For a discussion of the factors that could
cause actual results to differ materially from the forward-looking statements,
see the Liquidity and Capital Resources section under Managements
Discussion and Analysis of Financial Condition and Results of Operations in
this item of this report and the other risks and uncertainties that are set
forth elsewhere in this report or detailed in our other Securities and Exchange
Commission reports and filings. We assume no obligation to update these
forward-looking statements.
Overview
We design, manufacture, sell and support
advanced semiconductor capital equipment and process technologies for the
global semiconductor industry and related markets. We offer both front-end-of-line
and back-end-of-line systems and process technologies used in a variety of
segments of the semiconductor market using critical thin film formation
technologies, including ALD, PVD, CVD, Etch and thermal processing systems.

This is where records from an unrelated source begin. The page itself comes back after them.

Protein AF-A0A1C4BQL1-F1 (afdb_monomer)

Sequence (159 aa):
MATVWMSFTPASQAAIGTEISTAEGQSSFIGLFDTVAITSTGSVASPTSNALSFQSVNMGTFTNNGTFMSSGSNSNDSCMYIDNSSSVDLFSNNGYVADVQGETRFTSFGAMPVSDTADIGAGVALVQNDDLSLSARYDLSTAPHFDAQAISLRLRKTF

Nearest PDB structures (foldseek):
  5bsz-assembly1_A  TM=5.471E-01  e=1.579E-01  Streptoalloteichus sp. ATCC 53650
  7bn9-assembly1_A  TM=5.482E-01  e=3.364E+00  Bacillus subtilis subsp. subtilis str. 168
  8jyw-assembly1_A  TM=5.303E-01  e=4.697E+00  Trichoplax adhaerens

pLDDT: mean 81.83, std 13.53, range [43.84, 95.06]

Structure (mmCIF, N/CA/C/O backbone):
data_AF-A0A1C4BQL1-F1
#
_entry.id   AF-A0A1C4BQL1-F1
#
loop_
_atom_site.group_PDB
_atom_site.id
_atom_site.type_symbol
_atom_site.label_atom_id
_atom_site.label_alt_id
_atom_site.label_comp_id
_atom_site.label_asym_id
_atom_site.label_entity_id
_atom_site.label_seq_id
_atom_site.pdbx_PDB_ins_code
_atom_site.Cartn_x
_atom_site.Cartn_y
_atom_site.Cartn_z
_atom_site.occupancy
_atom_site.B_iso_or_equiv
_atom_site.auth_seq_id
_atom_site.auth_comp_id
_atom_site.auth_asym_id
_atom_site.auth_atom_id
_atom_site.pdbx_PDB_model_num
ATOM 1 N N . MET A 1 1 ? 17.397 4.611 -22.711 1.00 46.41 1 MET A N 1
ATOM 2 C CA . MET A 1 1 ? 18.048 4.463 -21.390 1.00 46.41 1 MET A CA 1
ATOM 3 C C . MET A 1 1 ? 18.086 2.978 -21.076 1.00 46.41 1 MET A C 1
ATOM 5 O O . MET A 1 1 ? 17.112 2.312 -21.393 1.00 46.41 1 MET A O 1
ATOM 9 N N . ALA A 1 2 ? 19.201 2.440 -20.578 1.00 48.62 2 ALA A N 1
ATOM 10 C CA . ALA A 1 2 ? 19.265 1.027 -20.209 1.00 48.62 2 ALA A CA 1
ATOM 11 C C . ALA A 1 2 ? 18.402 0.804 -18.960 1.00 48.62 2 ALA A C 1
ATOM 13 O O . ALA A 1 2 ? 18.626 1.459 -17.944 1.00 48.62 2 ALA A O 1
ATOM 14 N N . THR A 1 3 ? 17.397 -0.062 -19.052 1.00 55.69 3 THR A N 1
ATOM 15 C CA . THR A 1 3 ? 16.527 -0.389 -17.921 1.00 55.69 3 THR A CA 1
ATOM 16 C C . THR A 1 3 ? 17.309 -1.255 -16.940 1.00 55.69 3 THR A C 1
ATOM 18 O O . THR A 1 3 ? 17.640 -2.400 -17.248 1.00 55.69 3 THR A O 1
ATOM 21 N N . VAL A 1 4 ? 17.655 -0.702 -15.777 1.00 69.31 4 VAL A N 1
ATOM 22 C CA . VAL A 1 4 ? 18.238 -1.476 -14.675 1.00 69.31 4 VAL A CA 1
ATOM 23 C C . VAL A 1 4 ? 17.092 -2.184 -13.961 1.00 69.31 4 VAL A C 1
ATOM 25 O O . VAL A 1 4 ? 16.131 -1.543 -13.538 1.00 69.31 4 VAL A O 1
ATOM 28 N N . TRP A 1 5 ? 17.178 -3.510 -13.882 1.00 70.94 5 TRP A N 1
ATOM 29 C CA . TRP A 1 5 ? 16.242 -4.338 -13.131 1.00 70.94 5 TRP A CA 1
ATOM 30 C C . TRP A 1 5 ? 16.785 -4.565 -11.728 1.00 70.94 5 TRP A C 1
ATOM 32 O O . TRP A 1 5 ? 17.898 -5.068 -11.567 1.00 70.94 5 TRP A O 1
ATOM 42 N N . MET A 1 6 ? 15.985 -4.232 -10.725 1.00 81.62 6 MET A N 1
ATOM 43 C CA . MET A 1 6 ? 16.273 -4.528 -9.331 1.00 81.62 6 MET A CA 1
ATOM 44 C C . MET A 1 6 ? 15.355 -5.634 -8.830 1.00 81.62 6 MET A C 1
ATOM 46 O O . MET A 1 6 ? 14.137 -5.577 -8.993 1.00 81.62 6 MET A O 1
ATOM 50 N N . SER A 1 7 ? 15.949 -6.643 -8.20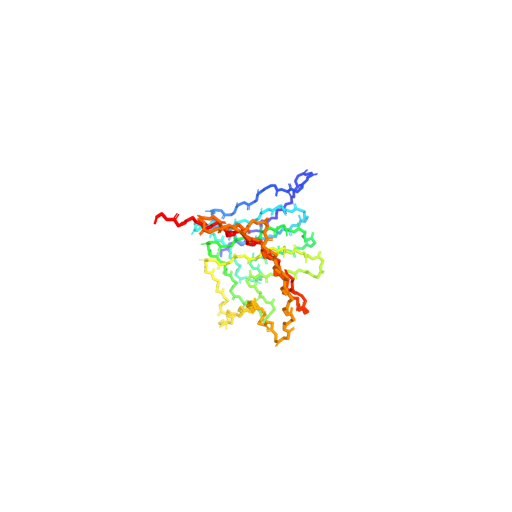1 1.00 84.38 7 SER A N 1
ATOM 51 C CA . SER A 1 7 ? 15.215 -7.702 -7.515 1.00 84.38 7 SER A CA 1
ATOM 52 C C . SER A 1 7 ? 15.509 -7.617 -6.028 1.00 84.38 7 SER A C 1
ATOM 54 O O . SER A 1 7 ? 16.668 -7.679 -5.618 1.00 84.38 7 SER A O 1
ATOM 56 N N . PHE A 1 8 ? 14.457 -7.516 -5.226 1.00 84.56 8 PHE A N 1
ATOM 57 C CA . PHE A 1 8 ? 14.530 -7.517 -3.775 1.00 84.56 8 PHE A CA 1
ATOM 58 C C . PHE A 1 8 ? 14.091 -8.888 -3.260 1.00 84.56 8 PHE A C 1
ATOM 60 O O . PHE A 1 8 ? 12.959 -9.319 -3.486 1.00 84.56 8 PHE A O 1
ATOM 67 N N . THR A 1 9 ? 15.000 -9.571 -2.564 1.00 82.31 9 THR A N 1
ATOM 68 C CA . THR A 1 9 ? 14.743 -10.844 -1.879 1.00 82.31 9 THR A CA 1
ATOM 69 C C . THR A 1 9 ? 15.173 -10.729 -0.417 1.00 82.31 9 THR A C 1
ATOM 71 O O . THR A 1 9 ? 16.299 -10.287 -0.162 1.00 82.31 9 THR A O 1
ATOM 74 N N . PRO A 1 10 ? 14.339 -11.133 0.553 1.00 74.38 10 PRO A N 1
ATOM 75 C CA . PRO A 1 10 ? 14.699 -11.091 1.963 1.00 74.38 10 PRO A CA 1
ATOM 76 C C . PRO A 1 10 ? 15.827 -12.084 2.276 1.00 74.38 10 PRO A C 1
ATOM 78 O O . PRO A 1 10 ? 15.837 -13.213 1.790 1.00 74.38 10 PRO A O 1
ATOM 81 N N . ALA A 1 11 ? 16.783 -11.673 3.111 1.00 62.00 11 ALA A N 1
ATOM 82 C CA . ALA A 1 11 ? 18.015 -12.432 3.339 1.00 62.00 11 ALA A CA 1
ATOM 83 C C . ALA A 1 11 ? 17.859 -13.675 4.244 1.00 62.00 11 ALA A C 1
ATOM 85 O O . ALA A 1 11 ? 18.772 -14.494 4.273 1.00 62.00 11 ALA A O 1
ATOM 86 N N . SER A 1 12 ? 16.759 -13.823 5.000 1.00 53.50 12 SER A N 1
ATOM 87 C CA . SER A 1 12 ? 16.439 -15.048 5.785 1.00 53.50 12 SER A CA 1
ATOM 88 C C . SER A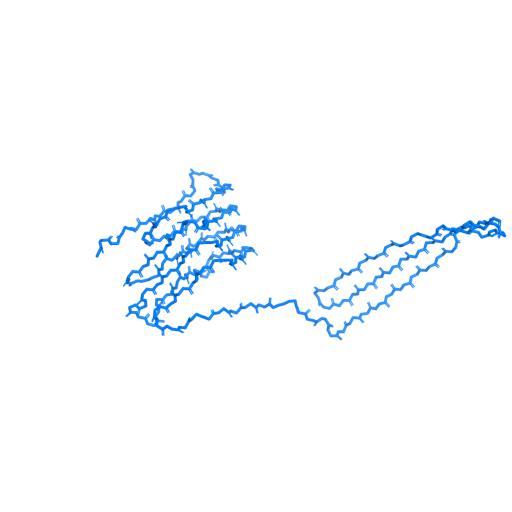 1 12 ? 15.149 -14.980 6.629 1.00 53.50 12 SER A C 1
ATOM 90 O O . SER A 1 12 ? 14.773 -15.978 7.240 1.00 53.50 12 SER A O 1
ATOM 92 N N . GLN A 1 13 ? 14.455 -13.839 6.685 1.00 56.09 13 GLN A N 1
ATOM 93 C CA . GLN A 1 13 ? 13.219 -13.628 7.455 1.00 56.09 13 GLN A CA 1
ATOM 94 C C . GLN A 1 13 ? 12.445 -12.441 6.854 1.00 56.09 13 GLN A C 1
ATOM 96 O O . GLN A 1 13 ? 13.002 -11.774 5.980 1.00 56.09 13 GLN A O 1
ATOM 101 N N . ALA A 1 14 ? 11.201 -12.177 7.286 1.00 57.47 14 ALA A N 1
ATOM 102 C CA . ALA A 1 14 ? 10.446 -11.003 6.834 1.00 57.47 14 ALA A CA 1
ATOM 103 C C . ALA A 1 14 ? 11.332 -9.751 6.920 1.00 57.47 14 ALA A C 1
ATOM 105 O O . ALA A 1 14 ? 11.872 -9.435 7.983 1.00 57.47 14 ALA A O 1
ATOM 106 N N . ALA A 1 15 ? 11.569 -9.084 5.789 1.00 68.12 15 ALA A N 1
ATOM 107 C CA . ALA A 1 15 ? 12.350 -7.858 5.809 1.00 68.12 15 ALA A CA 1
ATOM 108 C C . ALA A 1 15 ? 11.517 -6.782 6.519 1.00 68.12 15 ALA A C 1
ATOM 110 O O . ALA A 1 15 ? 10.453 -6.406 6.027 1.00 68.12 15 ALA A O 1
ATOM 111 N N . ILE A 1 16 ? 12.011 -6.298 7.665 1.00 67.19 16 ILE A N 1
ATOM 112 C CA . ILE A 1 16 ? 11.313 -5.326 8.534 1.00 67.19 16 ILE A CA 1
ATOM 113 C C . ILE A 1 16 ? 11.110 -3.965 7.827 1.00 67.19 16 ILE A C 1
ATOM 115 O O . ILE A 1 16 ? 10.323 -3.131 8.261 1.00 67.19 16 ILE A O 1
ATOM 119 N N . GLY A 1 17 ? 11.764 -3.746 6.686 1.00 74.25 17 GLY A N 1
ATOM 120 C CA . GLY A 1 17 ? 11.514 -2.595 5.830 1.00 74.25 17 GLY A CA 1
ATOM 121 C C . GLY A 1 17 ? 12.371 -2.636 4.573 1.00 74.25 17 GLY A C 1
ATOM 122 O O . GLY A 1 17 ? 13.571 -2.894 4.650 1.00 74.25 17 GLY A O 1
ATOM 123 N N . THR A 1 18 ? 11.763 -2.388 3.415 1.00 87.94 18 THR A N 1
ATOM 124 C CA . THR A 1 18 ? 12.476 -2.091 2.164 1.00 87.94 18 THR A CA 1
ATOM 125 C C . THR A 1 18 ? 12.061 -0.717 1.676 1.00 87.94 18 THR A C 1
ATOM 127 O O . THR A 1 18 ? 10.875 -0.471 1.468 1.00 87.94 18 THR A O 1
ATOM 130 N N . GLU A 1 19 ? 13.028 0.172 1.481 1.00 89.88 19 GLU A N 1
ATOM 131 C CA . GLU A 1 19 ? 12.766 1.536 1.033 1.00 89.88 19 GLU A CA 1
ATOM 132 C C . GLU A 1 19 ? 13.391 1.791 -0.334 1.00 89.88 19 GLU A C 1
ATOM 134 O O . GLU A 1 19 ? 14.581 1.556 -0.541 1.00 89.88 19 GLU A O 1
ATOM 139 N N . ILE A 1 20 ? 12.589 2.327 -1.251 1.00 91.44 20 ILE A N 1
ATOM 140 C CA . ILE A 1 20 ? 13.061 2.939 -2.489 1.00 91.44 20 ILE A CA 1
ATOM 141 C C . ILE A 1 20 ? 13.003 4.450 -2.284 1.00 91.44 20 ILE A C 1
ATOM 143 O O . ILE A 1 20 ? 11.923 5.040 -2.237 1.00 91.44 20 ILE A O 1
ATOM 147 N N . SER A 1 21 ? 14.169 5.075 -2.129 1.00 92.50 21 SER A N 1
ATOM 148 C CA . SER A 1 21 ? 14.303 6.524 -1.908 1.00 92.50 21 SER A CA 1
ATOM 149 C C . SER A 1 21 ? 14.979 7.271 -3.059 1.00 92.50 21 SER A C 1
ATOM 151 O O . SER A 1 21 ? 15.074 8.501 -3.033 1.00 92.50 21 SER A O 1
ATOM 153 N N . THR A 1 22 ? 15.393 6.526 -4.082 1.00 88.75 22 THR A N 1
ATOM 154 C CA . THR A 1 22 ? 16.042 6.974 -5.315 1.00 88.75 22 THR A CA 1
ATOM 155 C C . THR A 1 22 ? 15.209 6.600 -6.537 1.00 88.75 22 THR A C 1
ATOM 157 O O . THR A 1 22 ? 14.184 5.928 -6.429 1.00 88.75 22 THR A O 1
ATOM 160 N N . ALA A 1 23 ? 15.629 7.078 -7.708 1.00 88.31 23 ALA A N 1
ATOM 161 C CA . ALA A 1 23 ? 15.035 6.660 -8.966 1.00 88.31 23 ALA A CA 1
ATOM 162 C C . ALA A 1 23 ? 15.560 5.277 -9.354 1.00 88.31 23 ALA A C 1
ATOM 164 O O . ALA A 1 23 ? 16.747 5.123 -9.636 1.00 88.31 23 ALA A O 1
ATOM 165 N N . GLU A 1 24 ? 14.656 4.313 -9.417 1.00 87.00 24 GLU A N 1
ATOM 166 C CA . GLU A 1 24 ? 14.906 2.962 -9.885 1.00 87.00 24 GLU A CA 1
ATOM 167 C C . GLU A 1 24 ? 14.229 2.721 -11.231 1.00 87.00 24 GLU A C 1
ATOM 169 O O . GLU A 1 24 ? 13.237 3.359 -11.601 1.00 87.00 24 GLU A O 1
ATOM 174 N N . GLY A 1 25 ? 14.793 1.776 -11.981 1.00 85.81 25 GLY A N 1
ATOM 175 C CA . GLY A 1 25 ? 14.153 1.234 -13.171 1.00 85.81 25 GLY A CA 1
ATOM 176 C C . GLY A 1 25 ? 12.996 0.317 -12.783 1.00 85.81 25 GLY A C 1
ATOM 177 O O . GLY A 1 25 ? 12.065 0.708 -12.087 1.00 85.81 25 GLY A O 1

Our customer base is geographically diverse
and includes both integrated device manufacturers and foundry-based
manufacturers. We have a broad installed base, with approximately
2,500 systems in active operation for which we are providing ongoing parts
and services worldwide. We sell our systems globally primarily through a direct
sales force and in some instances through local independent sales
representatives. Our largest customers may vary from year to year depending
upon, among other things, the customers annual budget for capital
expenditures, plans for new fabrication facilities and expansions and new
system introductions by us.
Aviza Technology, Inc. was incorporated
on December 8, 2004 to facilitate the merger transaction of our
subsidiaries, Aviza, Inc. and Trikon Technologies, Inc. Aviza, Inc.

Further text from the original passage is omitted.